Both are lossless, so pick by tonal depth and use. Choose a 16-bit TIFF when you want a print-ready or archival master that preserves the wide tonal range of the 12- or 14-bit capture for further retouching — set Lossless to "Yes" and Bit Depth to 16-bit. Choose PNG when you need the image for graphics work, screenshots, transparency, or an editor that reads PNG but not TIFF. PNG tops out where most viewers expect 8-bit, so for serious re-editing of highlights and shadows, TIFF is the safer master.

Why won't my CR2 file open or upload anywhere?

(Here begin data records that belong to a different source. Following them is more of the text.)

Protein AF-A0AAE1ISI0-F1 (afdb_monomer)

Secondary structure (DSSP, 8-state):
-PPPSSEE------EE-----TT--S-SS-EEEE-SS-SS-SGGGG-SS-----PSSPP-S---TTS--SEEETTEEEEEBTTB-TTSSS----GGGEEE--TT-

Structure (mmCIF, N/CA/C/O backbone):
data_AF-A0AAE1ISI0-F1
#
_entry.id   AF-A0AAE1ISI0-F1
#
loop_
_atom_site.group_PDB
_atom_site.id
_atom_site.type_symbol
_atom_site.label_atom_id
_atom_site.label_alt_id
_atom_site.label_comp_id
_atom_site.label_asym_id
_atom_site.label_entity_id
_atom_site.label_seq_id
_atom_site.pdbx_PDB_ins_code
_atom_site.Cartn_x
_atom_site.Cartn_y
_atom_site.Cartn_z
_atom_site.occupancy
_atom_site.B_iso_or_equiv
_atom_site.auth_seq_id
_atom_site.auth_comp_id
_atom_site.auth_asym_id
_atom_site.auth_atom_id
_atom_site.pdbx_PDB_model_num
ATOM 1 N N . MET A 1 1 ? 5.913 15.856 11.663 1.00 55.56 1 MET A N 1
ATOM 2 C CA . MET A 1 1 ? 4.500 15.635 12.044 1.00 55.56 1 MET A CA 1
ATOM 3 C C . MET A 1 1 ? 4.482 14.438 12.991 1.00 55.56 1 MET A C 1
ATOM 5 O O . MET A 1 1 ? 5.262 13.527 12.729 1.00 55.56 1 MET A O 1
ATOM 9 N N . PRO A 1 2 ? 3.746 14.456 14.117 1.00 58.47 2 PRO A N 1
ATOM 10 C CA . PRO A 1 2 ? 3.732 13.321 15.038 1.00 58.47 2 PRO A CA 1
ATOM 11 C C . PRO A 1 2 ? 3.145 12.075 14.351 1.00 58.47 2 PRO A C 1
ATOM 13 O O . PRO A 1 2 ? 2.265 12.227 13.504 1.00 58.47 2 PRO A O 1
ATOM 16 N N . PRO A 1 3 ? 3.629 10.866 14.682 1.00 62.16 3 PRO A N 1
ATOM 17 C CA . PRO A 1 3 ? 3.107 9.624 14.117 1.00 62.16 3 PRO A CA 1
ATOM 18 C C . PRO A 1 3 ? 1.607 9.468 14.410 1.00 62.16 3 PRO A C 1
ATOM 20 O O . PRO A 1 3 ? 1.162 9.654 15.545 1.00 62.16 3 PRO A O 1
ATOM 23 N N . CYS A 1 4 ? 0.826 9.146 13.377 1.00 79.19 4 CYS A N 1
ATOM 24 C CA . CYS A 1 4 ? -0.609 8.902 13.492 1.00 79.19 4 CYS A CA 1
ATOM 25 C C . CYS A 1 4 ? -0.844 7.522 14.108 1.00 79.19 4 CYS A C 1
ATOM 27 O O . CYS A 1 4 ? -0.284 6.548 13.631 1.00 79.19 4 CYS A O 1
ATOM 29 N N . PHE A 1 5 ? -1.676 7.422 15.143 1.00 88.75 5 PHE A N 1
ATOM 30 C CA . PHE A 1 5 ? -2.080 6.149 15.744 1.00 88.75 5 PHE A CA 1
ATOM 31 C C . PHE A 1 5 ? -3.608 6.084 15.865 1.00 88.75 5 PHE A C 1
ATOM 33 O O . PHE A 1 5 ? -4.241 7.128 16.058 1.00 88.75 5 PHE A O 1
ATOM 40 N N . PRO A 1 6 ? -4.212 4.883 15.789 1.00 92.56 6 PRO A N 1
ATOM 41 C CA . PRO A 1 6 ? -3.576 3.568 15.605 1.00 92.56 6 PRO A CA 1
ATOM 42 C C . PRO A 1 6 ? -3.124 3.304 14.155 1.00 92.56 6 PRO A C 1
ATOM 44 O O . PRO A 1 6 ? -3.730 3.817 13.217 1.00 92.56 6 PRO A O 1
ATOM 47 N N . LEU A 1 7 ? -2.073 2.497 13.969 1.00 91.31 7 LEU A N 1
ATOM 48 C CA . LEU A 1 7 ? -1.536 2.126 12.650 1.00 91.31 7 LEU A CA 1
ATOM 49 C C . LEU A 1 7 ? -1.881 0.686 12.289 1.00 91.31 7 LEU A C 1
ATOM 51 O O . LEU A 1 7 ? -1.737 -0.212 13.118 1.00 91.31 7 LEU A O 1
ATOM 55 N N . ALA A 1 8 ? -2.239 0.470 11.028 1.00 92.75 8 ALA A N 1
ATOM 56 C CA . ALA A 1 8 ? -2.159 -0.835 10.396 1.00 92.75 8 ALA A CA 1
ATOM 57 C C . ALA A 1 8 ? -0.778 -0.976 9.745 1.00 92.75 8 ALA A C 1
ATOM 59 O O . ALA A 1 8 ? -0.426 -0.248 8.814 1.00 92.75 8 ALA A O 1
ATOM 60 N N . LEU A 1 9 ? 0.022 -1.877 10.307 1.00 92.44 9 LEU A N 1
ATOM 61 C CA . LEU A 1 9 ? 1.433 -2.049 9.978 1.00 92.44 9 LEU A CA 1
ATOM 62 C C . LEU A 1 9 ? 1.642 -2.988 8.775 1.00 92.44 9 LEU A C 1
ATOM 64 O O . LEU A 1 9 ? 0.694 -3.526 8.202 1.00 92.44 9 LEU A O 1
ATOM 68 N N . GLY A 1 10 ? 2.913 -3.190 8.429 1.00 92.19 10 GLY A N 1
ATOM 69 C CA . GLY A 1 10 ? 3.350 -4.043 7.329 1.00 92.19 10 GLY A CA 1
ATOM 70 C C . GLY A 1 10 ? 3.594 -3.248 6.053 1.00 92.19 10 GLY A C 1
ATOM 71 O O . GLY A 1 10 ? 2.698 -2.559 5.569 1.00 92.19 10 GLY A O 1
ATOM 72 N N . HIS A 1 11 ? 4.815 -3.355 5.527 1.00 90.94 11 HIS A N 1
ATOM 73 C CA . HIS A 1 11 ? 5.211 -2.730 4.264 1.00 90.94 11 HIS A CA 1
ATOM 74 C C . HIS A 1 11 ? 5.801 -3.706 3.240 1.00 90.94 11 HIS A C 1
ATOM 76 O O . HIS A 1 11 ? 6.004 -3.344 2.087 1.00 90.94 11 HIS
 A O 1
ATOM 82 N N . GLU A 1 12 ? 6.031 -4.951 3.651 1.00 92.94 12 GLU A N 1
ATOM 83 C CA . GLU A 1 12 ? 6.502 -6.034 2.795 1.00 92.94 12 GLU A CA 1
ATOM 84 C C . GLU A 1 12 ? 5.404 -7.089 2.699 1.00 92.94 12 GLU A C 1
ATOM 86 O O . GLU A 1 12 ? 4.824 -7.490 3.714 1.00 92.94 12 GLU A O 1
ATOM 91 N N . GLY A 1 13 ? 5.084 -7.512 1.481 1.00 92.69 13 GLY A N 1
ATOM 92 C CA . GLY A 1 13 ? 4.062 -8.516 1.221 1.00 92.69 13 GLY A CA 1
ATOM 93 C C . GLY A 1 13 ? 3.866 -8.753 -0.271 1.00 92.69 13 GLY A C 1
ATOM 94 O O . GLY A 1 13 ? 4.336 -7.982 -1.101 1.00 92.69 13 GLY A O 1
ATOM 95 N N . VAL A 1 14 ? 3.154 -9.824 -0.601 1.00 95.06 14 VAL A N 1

Because CR2 is a proprietary Canon RAW format, not a standard image. Most websites, email clients, basic photo viewers, and editors can't decode it without specific RAW support, and even systems that show a thumbnail (from the embedded JPEG preview) often can't display the full image. Converting to JPG or PNG turns it into a file that opens on every phone, browser, and viewer. In our testing, a 22 MB CR2 from an EOS-series body converted to a roughly 4-6 MB JPG at the "Very High" preset, openable anywhere.

What's the difference between CR2 and CR3?

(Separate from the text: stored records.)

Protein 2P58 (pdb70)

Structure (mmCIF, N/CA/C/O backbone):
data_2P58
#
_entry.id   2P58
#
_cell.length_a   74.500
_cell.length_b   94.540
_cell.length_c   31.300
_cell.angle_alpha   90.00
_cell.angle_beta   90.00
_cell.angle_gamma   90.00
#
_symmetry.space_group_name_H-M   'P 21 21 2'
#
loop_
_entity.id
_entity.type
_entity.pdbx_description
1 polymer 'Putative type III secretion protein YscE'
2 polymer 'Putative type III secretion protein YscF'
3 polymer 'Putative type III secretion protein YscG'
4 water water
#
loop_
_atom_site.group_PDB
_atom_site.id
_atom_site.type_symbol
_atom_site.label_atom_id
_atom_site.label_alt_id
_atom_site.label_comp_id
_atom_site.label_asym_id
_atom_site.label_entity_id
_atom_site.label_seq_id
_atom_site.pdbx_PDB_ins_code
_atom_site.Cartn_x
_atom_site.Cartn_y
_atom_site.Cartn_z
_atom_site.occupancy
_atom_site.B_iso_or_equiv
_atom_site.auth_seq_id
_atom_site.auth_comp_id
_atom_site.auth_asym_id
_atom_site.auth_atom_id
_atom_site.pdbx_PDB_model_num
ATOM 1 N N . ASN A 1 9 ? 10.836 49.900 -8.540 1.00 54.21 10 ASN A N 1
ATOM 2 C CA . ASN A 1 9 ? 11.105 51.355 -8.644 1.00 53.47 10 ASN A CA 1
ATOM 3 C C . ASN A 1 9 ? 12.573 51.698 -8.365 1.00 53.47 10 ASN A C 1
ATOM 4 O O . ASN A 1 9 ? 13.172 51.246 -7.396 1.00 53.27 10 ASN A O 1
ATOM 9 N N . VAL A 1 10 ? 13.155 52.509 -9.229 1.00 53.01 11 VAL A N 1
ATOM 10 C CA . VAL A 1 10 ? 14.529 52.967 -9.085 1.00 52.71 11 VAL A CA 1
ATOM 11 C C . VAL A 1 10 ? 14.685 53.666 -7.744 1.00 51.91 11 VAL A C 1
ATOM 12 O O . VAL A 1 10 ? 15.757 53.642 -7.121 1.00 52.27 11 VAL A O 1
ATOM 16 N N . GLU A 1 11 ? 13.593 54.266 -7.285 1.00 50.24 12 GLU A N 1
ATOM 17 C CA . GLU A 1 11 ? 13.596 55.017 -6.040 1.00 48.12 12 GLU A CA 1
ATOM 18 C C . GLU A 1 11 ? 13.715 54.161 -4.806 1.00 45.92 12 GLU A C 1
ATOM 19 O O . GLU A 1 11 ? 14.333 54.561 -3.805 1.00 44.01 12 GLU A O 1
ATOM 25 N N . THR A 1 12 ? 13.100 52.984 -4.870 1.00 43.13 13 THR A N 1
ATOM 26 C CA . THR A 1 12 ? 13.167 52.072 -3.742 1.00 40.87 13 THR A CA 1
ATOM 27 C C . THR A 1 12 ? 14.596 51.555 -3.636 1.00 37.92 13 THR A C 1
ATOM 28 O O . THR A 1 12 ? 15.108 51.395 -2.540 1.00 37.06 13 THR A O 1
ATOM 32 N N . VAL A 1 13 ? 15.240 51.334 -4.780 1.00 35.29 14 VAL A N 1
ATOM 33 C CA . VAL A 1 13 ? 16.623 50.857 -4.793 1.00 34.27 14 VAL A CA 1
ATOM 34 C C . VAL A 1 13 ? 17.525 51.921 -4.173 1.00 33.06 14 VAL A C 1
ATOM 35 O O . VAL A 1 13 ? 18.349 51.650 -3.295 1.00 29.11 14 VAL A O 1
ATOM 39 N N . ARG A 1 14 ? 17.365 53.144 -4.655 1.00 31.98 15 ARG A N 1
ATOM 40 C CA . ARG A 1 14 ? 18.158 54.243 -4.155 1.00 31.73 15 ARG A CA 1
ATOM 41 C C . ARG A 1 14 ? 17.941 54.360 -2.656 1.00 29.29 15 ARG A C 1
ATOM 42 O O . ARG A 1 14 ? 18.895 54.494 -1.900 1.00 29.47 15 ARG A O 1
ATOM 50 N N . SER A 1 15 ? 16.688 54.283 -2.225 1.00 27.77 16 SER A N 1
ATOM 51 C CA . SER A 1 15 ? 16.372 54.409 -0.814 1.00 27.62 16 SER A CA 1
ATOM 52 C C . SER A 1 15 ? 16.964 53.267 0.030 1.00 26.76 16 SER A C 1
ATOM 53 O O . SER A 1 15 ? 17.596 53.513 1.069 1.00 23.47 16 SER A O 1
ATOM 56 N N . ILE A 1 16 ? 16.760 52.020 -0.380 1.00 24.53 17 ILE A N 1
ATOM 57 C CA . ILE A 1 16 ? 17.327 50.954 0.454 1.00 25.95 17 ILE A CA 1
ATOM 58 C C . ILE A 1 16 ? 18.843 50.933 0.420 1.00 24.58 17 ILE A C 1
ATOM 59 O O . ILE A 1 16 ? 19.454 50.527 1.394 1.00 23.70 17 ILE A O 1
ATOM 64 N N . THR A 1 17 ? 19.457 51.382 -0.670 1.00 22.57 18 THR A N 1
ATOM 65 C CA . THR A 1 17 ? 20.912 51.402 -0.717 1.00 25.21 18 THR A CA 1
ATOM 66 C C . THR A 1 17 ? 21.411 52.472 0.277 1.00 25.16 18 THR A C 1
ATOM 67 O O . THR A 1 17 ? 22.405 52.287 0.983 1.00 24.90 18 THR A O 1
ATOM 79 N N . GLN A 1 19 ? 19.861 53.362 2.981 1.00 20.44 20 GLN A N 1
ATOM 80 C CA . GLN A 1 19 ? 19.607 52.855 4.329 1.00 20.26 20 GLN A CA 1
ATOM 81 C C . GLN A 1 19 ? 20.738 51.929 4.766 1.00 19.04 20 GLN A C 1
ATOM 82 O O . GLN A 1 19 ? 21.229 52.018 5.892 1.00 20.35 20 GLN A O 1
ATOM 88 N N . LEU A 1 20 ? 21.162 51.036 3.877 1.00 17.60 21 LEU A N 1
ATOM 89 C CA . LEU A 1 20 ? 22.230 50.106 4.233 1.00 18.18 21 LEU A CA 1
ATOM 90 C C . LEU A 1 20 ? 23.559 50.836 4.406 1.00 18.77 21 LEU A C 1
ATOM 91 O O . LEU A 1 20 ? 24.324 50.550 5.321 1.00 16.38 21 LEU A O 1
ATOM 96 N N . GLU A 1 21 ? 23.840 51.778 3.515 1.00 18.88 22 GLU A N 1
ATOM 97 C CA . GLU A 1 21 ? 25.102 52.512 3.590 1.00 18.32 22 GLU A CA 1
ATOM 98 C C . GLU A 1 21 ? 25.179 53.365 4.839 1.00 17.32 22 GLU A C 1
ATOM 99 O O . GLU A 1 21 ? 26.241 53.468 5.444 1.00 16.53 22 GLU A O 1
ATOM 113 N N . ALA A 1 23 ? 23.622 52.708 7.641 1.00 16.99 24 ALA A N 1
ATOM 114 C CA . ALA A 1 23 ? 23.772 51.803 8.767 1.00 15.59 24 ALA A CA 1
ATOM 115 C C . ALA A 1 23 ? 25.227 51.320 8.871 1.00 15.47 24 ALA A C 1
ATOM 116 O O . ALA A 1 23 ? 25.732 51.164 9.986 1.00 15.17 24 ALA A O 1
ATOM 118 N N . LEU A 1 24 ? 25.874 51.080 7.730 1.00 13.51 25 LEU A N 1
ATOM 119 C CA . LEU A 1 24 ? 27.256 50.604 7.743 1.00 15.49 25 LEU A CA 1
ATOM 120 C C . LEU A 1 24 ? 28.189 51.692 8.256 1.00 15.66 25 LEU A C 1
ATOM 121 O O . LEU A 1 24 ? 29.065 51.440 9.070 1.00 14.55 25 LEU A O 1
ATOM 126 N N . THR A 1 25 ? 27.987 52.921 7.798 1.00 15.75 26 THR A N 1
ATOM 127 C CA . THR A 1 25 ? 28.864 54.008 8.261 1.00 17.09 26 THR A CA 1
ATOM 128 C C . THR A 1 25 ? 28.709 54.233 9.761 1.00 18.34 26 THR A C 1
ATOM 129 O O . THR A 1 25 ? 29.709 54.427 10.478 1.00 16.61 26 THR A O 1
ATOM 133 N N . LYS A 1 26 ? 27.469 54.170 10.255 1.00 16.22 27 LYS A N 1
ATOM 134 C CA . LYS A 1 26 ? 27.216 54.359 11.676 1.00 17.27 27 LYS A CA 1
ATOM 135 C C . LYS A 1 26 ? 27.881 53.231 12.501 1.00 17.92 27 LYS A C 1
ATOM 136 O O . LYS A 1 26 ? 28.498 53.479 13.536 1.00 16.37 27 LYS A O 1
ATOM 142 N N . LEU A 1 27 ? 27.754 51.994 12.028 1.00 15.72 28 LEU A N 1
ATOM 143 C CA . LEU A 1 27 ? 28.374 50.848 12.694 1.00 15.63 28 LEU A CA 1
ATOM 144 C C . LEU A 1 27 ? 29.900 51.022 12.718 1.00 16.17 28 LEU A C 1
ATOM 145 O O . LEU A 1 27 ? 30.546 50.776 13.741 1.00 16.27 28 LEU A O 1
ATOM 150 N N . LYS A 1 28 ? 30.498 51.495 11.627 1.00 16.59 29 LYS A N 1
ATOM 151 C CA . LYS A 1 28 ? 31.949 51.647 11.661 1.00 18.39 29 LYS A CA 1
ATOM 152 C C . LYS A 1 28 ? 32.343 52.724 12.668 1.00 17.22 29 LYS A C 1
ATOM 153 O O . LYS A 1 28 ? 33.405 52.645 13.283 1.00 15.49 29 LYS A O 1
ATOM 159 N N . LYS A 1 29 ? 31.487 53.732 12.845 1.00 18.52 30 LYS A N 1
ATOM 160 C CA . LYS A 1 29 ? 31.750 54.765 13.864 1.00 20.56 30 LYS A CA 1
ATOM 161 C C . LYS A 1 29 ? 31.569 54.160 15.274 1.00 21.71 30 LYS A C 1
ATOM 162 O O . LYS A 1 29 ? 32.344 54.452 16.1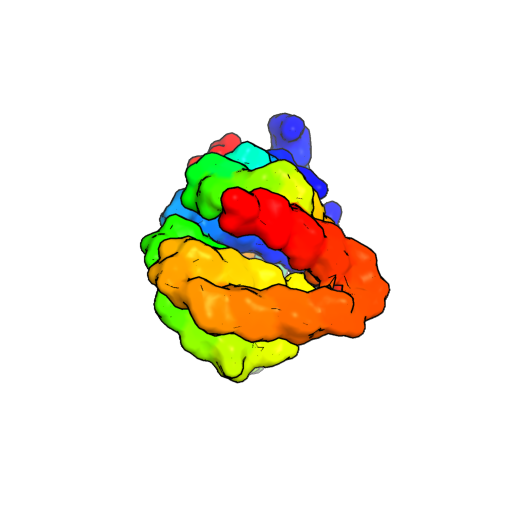98 1.00 21.08 30 LYS A O 1
ATOM 168 N N . ASP A 1 30 ? 30.556 53.310 15.452 1.00 19.99 31 ASP A N 1
ATOM 169 C CA . ASP A 1 30 ? 30.373 52.664 16.752 1.00 19.59 31 ASP A CA 1
ATOM 170 C C . ASP A 1 30 ? 31.594 51.770 17.062 1.00 17.32 31 ASP A C 1
ATOM 171 O O . ASP A 1 30 ? 31.990 51.625 18.200 1.00 18.42 31 ASP A O 1
ATOM 192 N N . ARG A 1 33 ? 34.522 53.014 19.189 1.00 19.51 34 ARG A N 1
ATOM 193 C CA . ARG A 1 33 ? 34.298 53.263 20.609 1.00 21.49 34 ARG A CA 1
ATOM 194 C C . ARG A 1 33 ? 35.015 52.322 21.531 1.00 20.42 34 ARG A C 1
ATOM 195 O O . ARG A 1 33 ? 35.152 52.607 22.722 1.00 20.33 34 ARG A O 1
ATOM 203 N N . GLY A 1 34 ? 35.437 51.184 21.000 1.00 18.43 35 GLY A N 1
ATOM 204 C CA . GLY A 1 34 ? 36.094 50.206 21.835 1.00 16.82 35 GLY A CA 1
ATOM 205 C C . GLY A 1 34 ? 35.018 49.304 22.414 1.00 17.28 35 GLY A C 1
ATOM 206 O O . GLY A 1 34 ? 33.825 49.556 22.210 1.00 17.60 35 GLY A O 1
ATOM 207 N N . GLY A 1 35 ? 35.421 48.261 23.121 1.00 18.23 36 GLY A N 1
ATOM 208 C CA . GLY A 1 35 ? 34.432 47.337 23.677 1.00 18.44 36 GLY A CA 1
ATOM 209 C C . GLY A 1 35 ? 35.098 46.017 23.884 1.00 17.98 36 GLY A C 1
ATOM 210 O O . GLY A 1 35 ? 36.270 45.867 23.553 1.00 21.11 36 GLY A O 1
ATOM 211 N N . ASP A 1 36 ? 34.400 45.023 24.418 1.00 18.29 37 ASP A N 1
ATOM 212 C CA . ASP A 1 36 ? 35.089 43.768 24.606 1.00 18.37 37 ASP A CA 1
ATOM 213 C C . ASP A 1 36 ? 35.042 42.897 23.373 1.00 16.82 37 ASP A C 1
ATOM 214 O O . ASP A 1 36 ? 34.397 43.220 22.380 1.00 16.96 37 ASP A O 1
ATOM 219 N N . ALA A 1 37 ? 35.723 41.769 23.424 1.00 16.18 38 ALA A N 1
ATOM 220 C CA . ALA A 1 37 ? 35.734 40.893 22.264 1.00 15.36 38 ALA A CA 1
ATOM 221 C C . ALA A 1 37 ? 34.341 40.441 21.829 1.00 17.22 38 ALA A C 1
ATOM 222 O O . ALA A 1 37 ? 34.062 40.355 20.635 1.00 15.78 38 ALA A O 1
ATOM 224 N N . LYS A 1 38 ? 33.448 40.198 22.780 1.00 17.64 39 LYS A N 1
ATOM 225 C CA . LYS A 1 38 ? 32.104 39.767 22.390 1.00 18.34 39 LYS A CA 1
ATOM 226 C C . LYS A 1 38 ? 31.380 40.883 21.625 1.00 17.59 39 LYS A C 1
ATOM 227 O O . LYS A 1 38 ? 30.574 40.608 20.728 1.00 15.72 39 LYS A O 1
ATOM 233 N N . GLN A 1 39 ? 31.621 42.132 22.016 1.00 15.12 40 GLN A N 1
ATOM 234 C CA . GLN A 1 39 ? 30.977 43.243 21.323 1.00 15.03 40 GLN A CA 1
ATOM 235 C C . GLN A 1 39 ? 31.490 43.280 19.872 1.00 14.09 40 GLN A C 1
ATOM 236 O O . GLN A 1 39 ? 30.711 43.541 18.926 1.00 14.44 40 GLN A O 1
ATOM 242 N N . TYR A 1 40 ? 32.784 43.018 19.680 1.00 14.25 41 TYR A N 1
ATOM 243 C CA . TYR A 1 40 ? 33.297 43.045 18.319 1.00 16.29 41 TYR A CA 1
ATOM 244 C C . TYR A 1 40 ? 32.840 41.853 17.497 1.00 18.71 41 TYR A C 1
ATOM 245 O O . TYR A 1 40 ? 32.793 41.939 16.282 1.00 18.91 41 TYR A O 1
ATOM 254 N N . GLN A 1 41 ? 32.474 40.752 18.145 1.00 19.77 42 GLN A N 1
ATOM 255 C CA . GLN A 1 41 ? 31.986 39.606 17.381 1.00 20.23 42 GLN A CA 1
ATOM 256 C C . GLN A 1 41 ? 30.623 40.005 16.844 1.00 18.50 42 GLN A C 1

CR2 (Canon Raw version 2) is the RAW format Canon used from around 2004 until 2018, built on the TIFF/EP standard. CR3 replaced it starting in 2018 with the DIGIC 8 processor: it uses the ISO Base Media File Format with Canon's crx codec and adds a lossy "C-RAW" option that's roughly 40% smaller than full RAW with little visible difference. They're different formats with different internals, so a CR2 tool and a CR3 tool aren't interchangeable. Check your file's extension — .cr2 versus .cr3 — to know which you have.

Can I batch-convert a whole CR2 photo shoot at once?

Yes. Drop in as many .cr2 files as you like and each converts in parallel with the same output format and settings, then you download them as one ZIP. This is the typical workflow for clearing a card after a shoot — convert all the keepers to JPG for a client gallery in one pass, while keeping the RAW originals on your drive. There's no fixed file-count cap; the practical limit is how long the upload of many large RAW files takes on your connection.

Is converting CR2 to DNG better for archiving than TIFF?

They solve the problem differently. DNG (Adobe Digital Negative) is an open, documented RAW container that keeps the sensor's editing latitude intact while being about 15-20% smaller than the original CR2 — a good hedge against a proprietary format losing support. A 16-bit TIFF is not RAW anymore: it's a fully-rendered, openly-documented pixel master, ideal when you've finished developing and want a stable file any imaging program will read for decades. Use DNG to preserve re-editing flexibility; use TIFF for a finished archival master.

What's the largest CR2 file I can convert?

There's no fixed per-file cap. Conversion runs on our servers, so the practical limit is your upload size and connection speed — even high-megapixel CR2 files of 30-50 MB convert routinely, and batch jobs have no quantity limit. If you're clearing a large card over a slow connection, the upload is the slow part, not the conversion; queue the batch and grab the ZIP when it finishes.